Popular Economics Weekly
It’s incredible. Why have House Republicans just voted for a health care bill that only does one thing in the words of MIT Professor Jonathan Gruber, co-designer of the Massachusetts single-pay healthcare program and Obamacare?
On Lawrence O’Donnell’s Last Word he states that it gives the wealthiest what could be the single largest tax cut in history—almost $1 billion for those earning $200,000 plus per year—but cuts benefits to everyone else.
And this is when 23 percent of Americans have pre-existing medical conditions. The answer in the words of Paul Krugman has to be pure greed. Tax cuts are more important than protecting Americans from loss of coverage due to pre-existing conditions and soaring premium for everyone but the youngest and healthiest among US.
It was also an attempt to make the President look good, regardless of his broken promises that Obamacare benefits wouldn’t be reduced.

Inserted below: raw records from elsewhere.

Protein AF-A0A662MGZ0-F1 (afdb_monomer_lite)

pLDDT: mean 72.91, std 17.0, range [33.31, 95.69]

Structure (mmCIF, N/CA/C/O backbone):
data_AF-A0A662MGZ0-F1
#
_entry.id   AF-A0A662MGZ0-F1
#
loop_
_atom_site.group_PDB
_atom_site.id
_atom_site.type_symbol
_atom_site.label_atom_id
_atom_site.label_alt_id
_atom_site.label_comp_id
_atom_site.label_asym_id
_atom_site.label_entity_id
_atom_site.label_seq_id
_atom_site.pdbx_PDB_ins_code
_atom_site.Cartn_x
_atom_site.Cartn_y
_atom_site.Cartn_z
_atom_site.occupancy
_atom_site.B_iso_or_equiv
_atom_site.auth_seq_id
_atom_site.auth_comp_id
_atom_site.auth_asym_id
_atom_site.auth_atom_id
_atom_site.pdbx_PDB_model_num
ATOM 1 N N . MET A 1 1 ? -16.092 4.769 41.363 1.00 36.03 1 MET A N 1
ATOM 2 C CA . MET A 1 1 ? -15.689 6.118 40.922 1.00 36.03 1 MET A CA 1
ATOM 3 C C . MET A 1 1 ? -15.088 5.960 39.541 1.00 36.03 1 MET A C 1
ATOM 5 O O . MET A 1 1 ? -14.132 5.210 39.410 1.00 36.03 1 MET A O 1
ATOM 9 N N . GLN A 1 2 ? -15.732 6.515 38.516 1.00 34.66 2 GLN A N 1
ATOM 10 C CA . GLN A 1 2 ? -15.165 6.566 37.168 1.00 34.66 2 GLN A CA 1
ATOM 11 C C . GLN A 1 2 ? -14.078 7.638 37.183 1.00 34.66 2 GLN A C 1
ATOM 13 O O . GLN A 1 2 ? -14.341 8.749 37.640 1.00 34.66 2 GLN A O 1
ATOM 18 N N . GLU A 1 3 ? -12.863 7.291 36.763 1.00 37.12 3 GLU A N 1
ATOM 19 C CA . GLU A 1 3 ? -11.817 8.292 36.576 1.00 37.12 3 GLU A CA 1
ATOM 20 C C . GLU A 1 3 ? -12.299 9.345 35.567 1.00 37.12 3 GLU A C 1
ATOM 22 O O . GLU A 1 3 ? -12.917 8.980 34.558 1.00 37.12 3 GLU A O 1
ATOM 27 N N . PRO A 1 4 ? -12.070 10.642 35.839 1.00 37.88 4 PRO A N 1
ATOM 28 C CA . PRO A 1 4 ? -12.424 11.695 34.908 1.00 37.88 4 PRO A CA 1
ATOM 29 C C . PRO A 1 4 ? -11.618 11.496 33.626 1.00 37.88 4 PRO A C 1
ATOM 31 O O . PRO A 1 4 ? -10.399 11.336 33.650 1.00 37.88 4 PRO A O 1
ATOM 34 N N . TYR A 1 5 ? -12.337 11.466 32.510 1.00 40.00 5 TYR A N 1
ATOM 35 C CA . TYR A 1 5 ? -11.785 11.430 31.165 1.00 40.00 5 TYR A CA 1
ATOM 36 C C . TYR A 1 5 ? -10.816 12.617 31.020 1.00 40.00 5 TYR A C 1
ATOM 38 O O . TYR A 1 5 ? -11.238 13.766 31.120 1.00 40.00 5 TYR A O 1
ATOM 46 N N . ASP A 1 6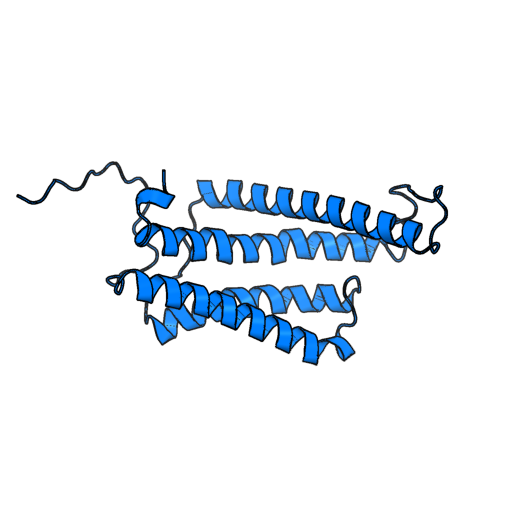 ? -9.515 12.352 30.883 1.00 36.50 6 ASP A N 1
ATOM 47 C CA . ASP A 1 6 ? -8.514 13.403 30.694 1.00 36.50 6 ASP A CA 1
ATOM 48 C C . ASP A 1 6 ? -8.732 14.053 29.317 1.00 36.50 6 ASP A C 1
ATOM 50 O O . ASP A 1 6 ? -8.434 13.476 28.268 1.00 36.50 6 ASP A O 1
ATOM 54 N N . ASP A 1 7 ? -9.284 15.267 29.338 1.00 39.56 7 ASP A N 1
ATOM 55 C CA . ASP A 1 7 ? -9.600 16.117 28.184 1.00 39.56 7 ASP A CA 1
ATOM 56 C C . ASP A 1 7 ? -8.359 16.603 27.405 1.00 39.56 7 ASP A C 1
ATOM 58 O O . ASP A 1 7 ? -8.474 17.389 26.464 1.00 39.56 7 ASP A O 1
ATOM 62 N N . LYS A 1 8 ? -7.148 16.125 27.722 1.00 34.72 8 LYS A N 1
ATOM 63 C CA . LYS A 1 8 ? -5.940 16.387 26.917 1.00 34.72 8 LYS A CA 1
ATOM 64 C C . LYS A 1 8 ? -5.690 15.364 25.810 1.00 34.72 8 LYS A C 1
ATOM 66 O O . LYS A 1 8 ? -4.596 15.300 25.245 1.00 34.72 8 LYS A O 1
ATOM 71 N N . TRP A 1 9 ? -6.715 14.616 25.413 1.00 36.53 9 TRP A N 1
ATOM 72 C CA . TRP A 1 9 ? -6.699 13.875 24.158 1.00 36.53 9 TRP A CA 1
ATOM 73 C C . TRP A 1 9 ? -6.981 14.833 22.977 1.00 36.53 9 TRP A C 1
ATOM 75 O O . TRP A 1 9 ? -8.115 15.019 22.551 1.00 36.53 9 TRP A O 1
ATOM 85 N N . TYR A 1 10 ? -5.935 15.413 22.375 1.00 33.31 10 TYR A N 1
ATOM 86 C CA . TYR A 1 10 ? -6.049 16.272 21.172 1.00 33.31 10 TYR A CA 1
ATOM 87 C C . TYR A 1 10 ? -6.372 15.513 19.864 1.00 33.31 10 TYR A C 1
ATOM 89 O O . TYR A 1 10 ? -6.394 16.091 18.777 1.00 33.31 10 TYR A O 1
ATOM 97 N N . GLY A 1 11 ? -6.586 14.200 19.933 1.00 38.25 11 GLY A N 1
ATOM 98 C CA . GLY A 1 11 ? -7.025 13.376 18.811 1.00 38.25 11 GLY A CA 1
ATOM 99 C C . GLY A 1 11 ? -8.546 13.232 18.757 1.00 38.25 11 GLY A C 1
ATOM 100 O O . GLY A 1 11 ? -9.127 12.494 19.541 1.00 38.25 11 GLY A O 1
ATOM 101 N N . VAL A 1 12 ? -9.183 13.860 17.773 1.00 43.66 12 VAL A N 1
ATOM 102 C CA . VAL A 1 12 ? -10.583 13.602 17.378 1.00 43.66 12 VAL A CA 1
ATOM 103 C C . VAL A 1 12 ? -10.889 12.084 17.442 1.00 43.66 12 VAL A C 1
ATOM 105 O O . VAL A 1 12 ? -9.995 11.283 17.112 1.00 43.66 12 VAL A O 1
ATOM 108 N N . PRO A 1 13 ? -12.087 11.667 17.913 1.00 45.62 13 PRO A N 1
ATOM 109 C CA . PRO A 1 13 ? -12.421 10.280 18.233 1.00 45.62 13 PRO A CA 1
ATOM 110 C C . PRO A 1 13 ? -11.998 9.266 17.158 1.00 45.62 13 PRO A C 1
ATOM 112 O O . PRO A 1 13 ? -11.779 9.618 15.995 1.00 45.62 13 PRO A O 1
ATOM 115 N N . PRO A 1 14 ? -11.786 7.995 17.538 1.00 53.53 14 PRO A N 1
ATOM 116 C CA . PRO A 1 14 ? -11.468 6.930 16.591 1.00 53.53 14 PRO A CA 1
ATOM 117 C C . PRO A 1 14 ? -12.357 7.004 15.334 1.00 53.53 14 PRO A C 1
ATOM 119 O O . PRO A 1 14 ? -13.562 7.169 15.450 1.00 53.53 14 PRO A O 1
ATOM 122 N N . ALA A 1 15 ? -11.776 6.895 14.130 1.00 58.50 15 ALA A N 1
ATOM 123 C CA . ALA A 1 15 ? -12.521 6.608 12.900 1.00 58.50 15 ALA A CA 1
ATOM 124 C C . ALA A 1 15 ? -13.312 5.305 13.100 1.00 58.50 15 ALA A C 1
ATOM 126 O O . ALA A 1 15 ? -12.734 4.235 12.944 1.00 58.50 15 ALA A O 1
ATOM 127 N N . GLY A 1 16 ? -14.538 5.372 13.609 1.00 57.53 16 GLY A N 1
ATOM 128 C CA . GLY A 1 16 ? -15.342 4.237 14.071 1.00 57.53 16 GLY A CA 1
ATOM 129 C C . GLY A 1 16 ? -16.126 4.595 15.325 1.00 57.53 16 GLY A C 1
ATOM 130 O O . GLY A 1 16 ? -15.541 4.877 16.367 1.00 57.53 16 GLY A O 1
ATOM 131 N N . GLU A 1 17 ? -17.447 4.574 15.203 1.00 64.44 17 GLU A N 1
ATOM 132 C CA . GLU A 1 17 ? -18.383 4.990 16.253 1.00 64.44 17 GLU A CA 1
ATOM 133 C C . GLU A 1 17 ? -18.802 3.806 17.133 1.00 64.44 17 GLU A C 1
ATOM 135 O O . GLU A 1 17 ? -19.335 3.995 18.227 1.00 64.44 17 GLU A O 1
ATOM 140 N N . LYS A 1 18 ? -18.574 2.569 16.669 1.00 71.88 18 LYS A N 1
ATOM 141 C CA . LYS A 1 18 ? -19.003 1.367 17.387 1.00 71.88 18 LYS A CA 1
ATOM 142 C C . LYS A 1 18 ? -17.957 0.855 18.374 1.00 71.88 18 LYS A C 1
ATOM 144 O O . LYS A 1 18 ? -16.753 0.971 18.132 1.00 71.88 18 LYS A O 1
ATOM 149 N N . PRO A 1 19 ? -18.409 0.178 19.446 1.00 76.31 19 PRO A N 1
ATOM 150 C CA . PRO A 1 19 ? -17.512 -0.523 20.346 1.00 76.31 19 PRO A CA 1
ATOM 151 C C . PRO A 1 19 ? -16.674 -1.568 19.601 1.00 76.31 19 PRO A C 1
ATOM 153 O O . PRO A 1 19 ? -17.112 -2.244 18.658 1.00 76.31 19 PRO A O 1
ATOM 156 N N . ILE A 1 20 ? -15.427 -1.681 20.042 1.00 80.12 20 ILE A N 1
ATOM 157 C CA . ILE A 1 20 ? -14.443 -2.585 19.461 1.00 80.12 20 ILE A CA 1
ATOM 158 C C . ILE A 1 20 ? -14.708 -3.992 20.015 1.00 80.12 20 ILE A C 1
ATOM 160 O O . ILE A 1 20 ? -14.958 -4.135 21.214 1.00 80.12 20 ILE A O 1
ATOM 164 N N . PRO A 1 21 ? -14.681 -5.037 19.170 1.00 82.38 21 PRO A N 1
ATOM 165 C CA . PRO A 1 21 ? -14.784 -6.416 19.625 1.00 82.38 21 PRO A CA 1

Trump doesn’t care who loses, in other words, so long as he doesn’t look like a ‘loser’.
But what does it do for the white blue collar male Trump supporters who have suffered most from their loss of jobs, and whose mortality rate due to drugs and suicides is double that of other developed countries that lived through the same Great Recession?
The CBO graph pictures the suffering of 45-54 year-old white working class males in our post-industrial age. The rising red line is USA males, the falling lines are white males in other developed countries with Sweden having the lowest mortality rate “for all causes”. Even US Hispanics (blue line) had a falling mortality rate.
The House wouldn’t wait for the Congressional Budget Office latest ‘scoring’ of the costs of the bill, which confirms that House Republicans weren’t even concerned about its effects on federal and state budgets, much less on how many would lose their coverage, if taken off Obamacare.
The Congressional Budget Office projections on earlier House attempts to repeal projected that the revised GOP bill would realize $150 billion in reduced federal spending through 2026, which is less than half of the $337 billion in deficit reductions that the CBO had estimated for the bill's first version, said a CNBC summary of the report.
“But the newer version, like the first, is expected to lead to 14 million fewer people having health insurance in 2018, and 24 million fewer insured Americans by 2026 than would be covered if Obamacare remained as law in its current form. And an estimated total of 52 million people nationally would lack health coverage by 2026 if the revised bill becomes law, according to the CBO's projection. However, if Obamacare remained in effect, 28 million Americans would not have insurance by that year, according to the CBO.”
It cuts almost all Obamacare benefits, including to childcare, Medicare and Medicaid; even employers’ health care plans by turning over implementation to individual states. This is basically returning healthcare to the broken system it was before Obamacare that made US the unhealthiest developed country.
There were 20 mostly moderate Republicans that didn’t vote for the bill. The defectors were primarily centrists who had trepidations about voting for the bill after the addition of an amendment to let states apply for waivers from certain Obamacare provisions that prevent insurers from charging sick people higher premiums and mandate which services insurance plans must cover, said the Washington Post.
What are the effects of 24 million losing their health insurance? The New York Times Charles Blow cites a 2009 study conducted by the Harvard Medical School and Cambridge Health Alliance: “nearly 45,000 annual deaths are associated with lack of health insurance,” and “uninsured, working-age Americans have a 40 percent higher risk of death than their privately insured counterparts.”
Republican House members seem to have no idea that President Trump is leading their re-election chances over a cliff—just so he won’t look like the loser he really is.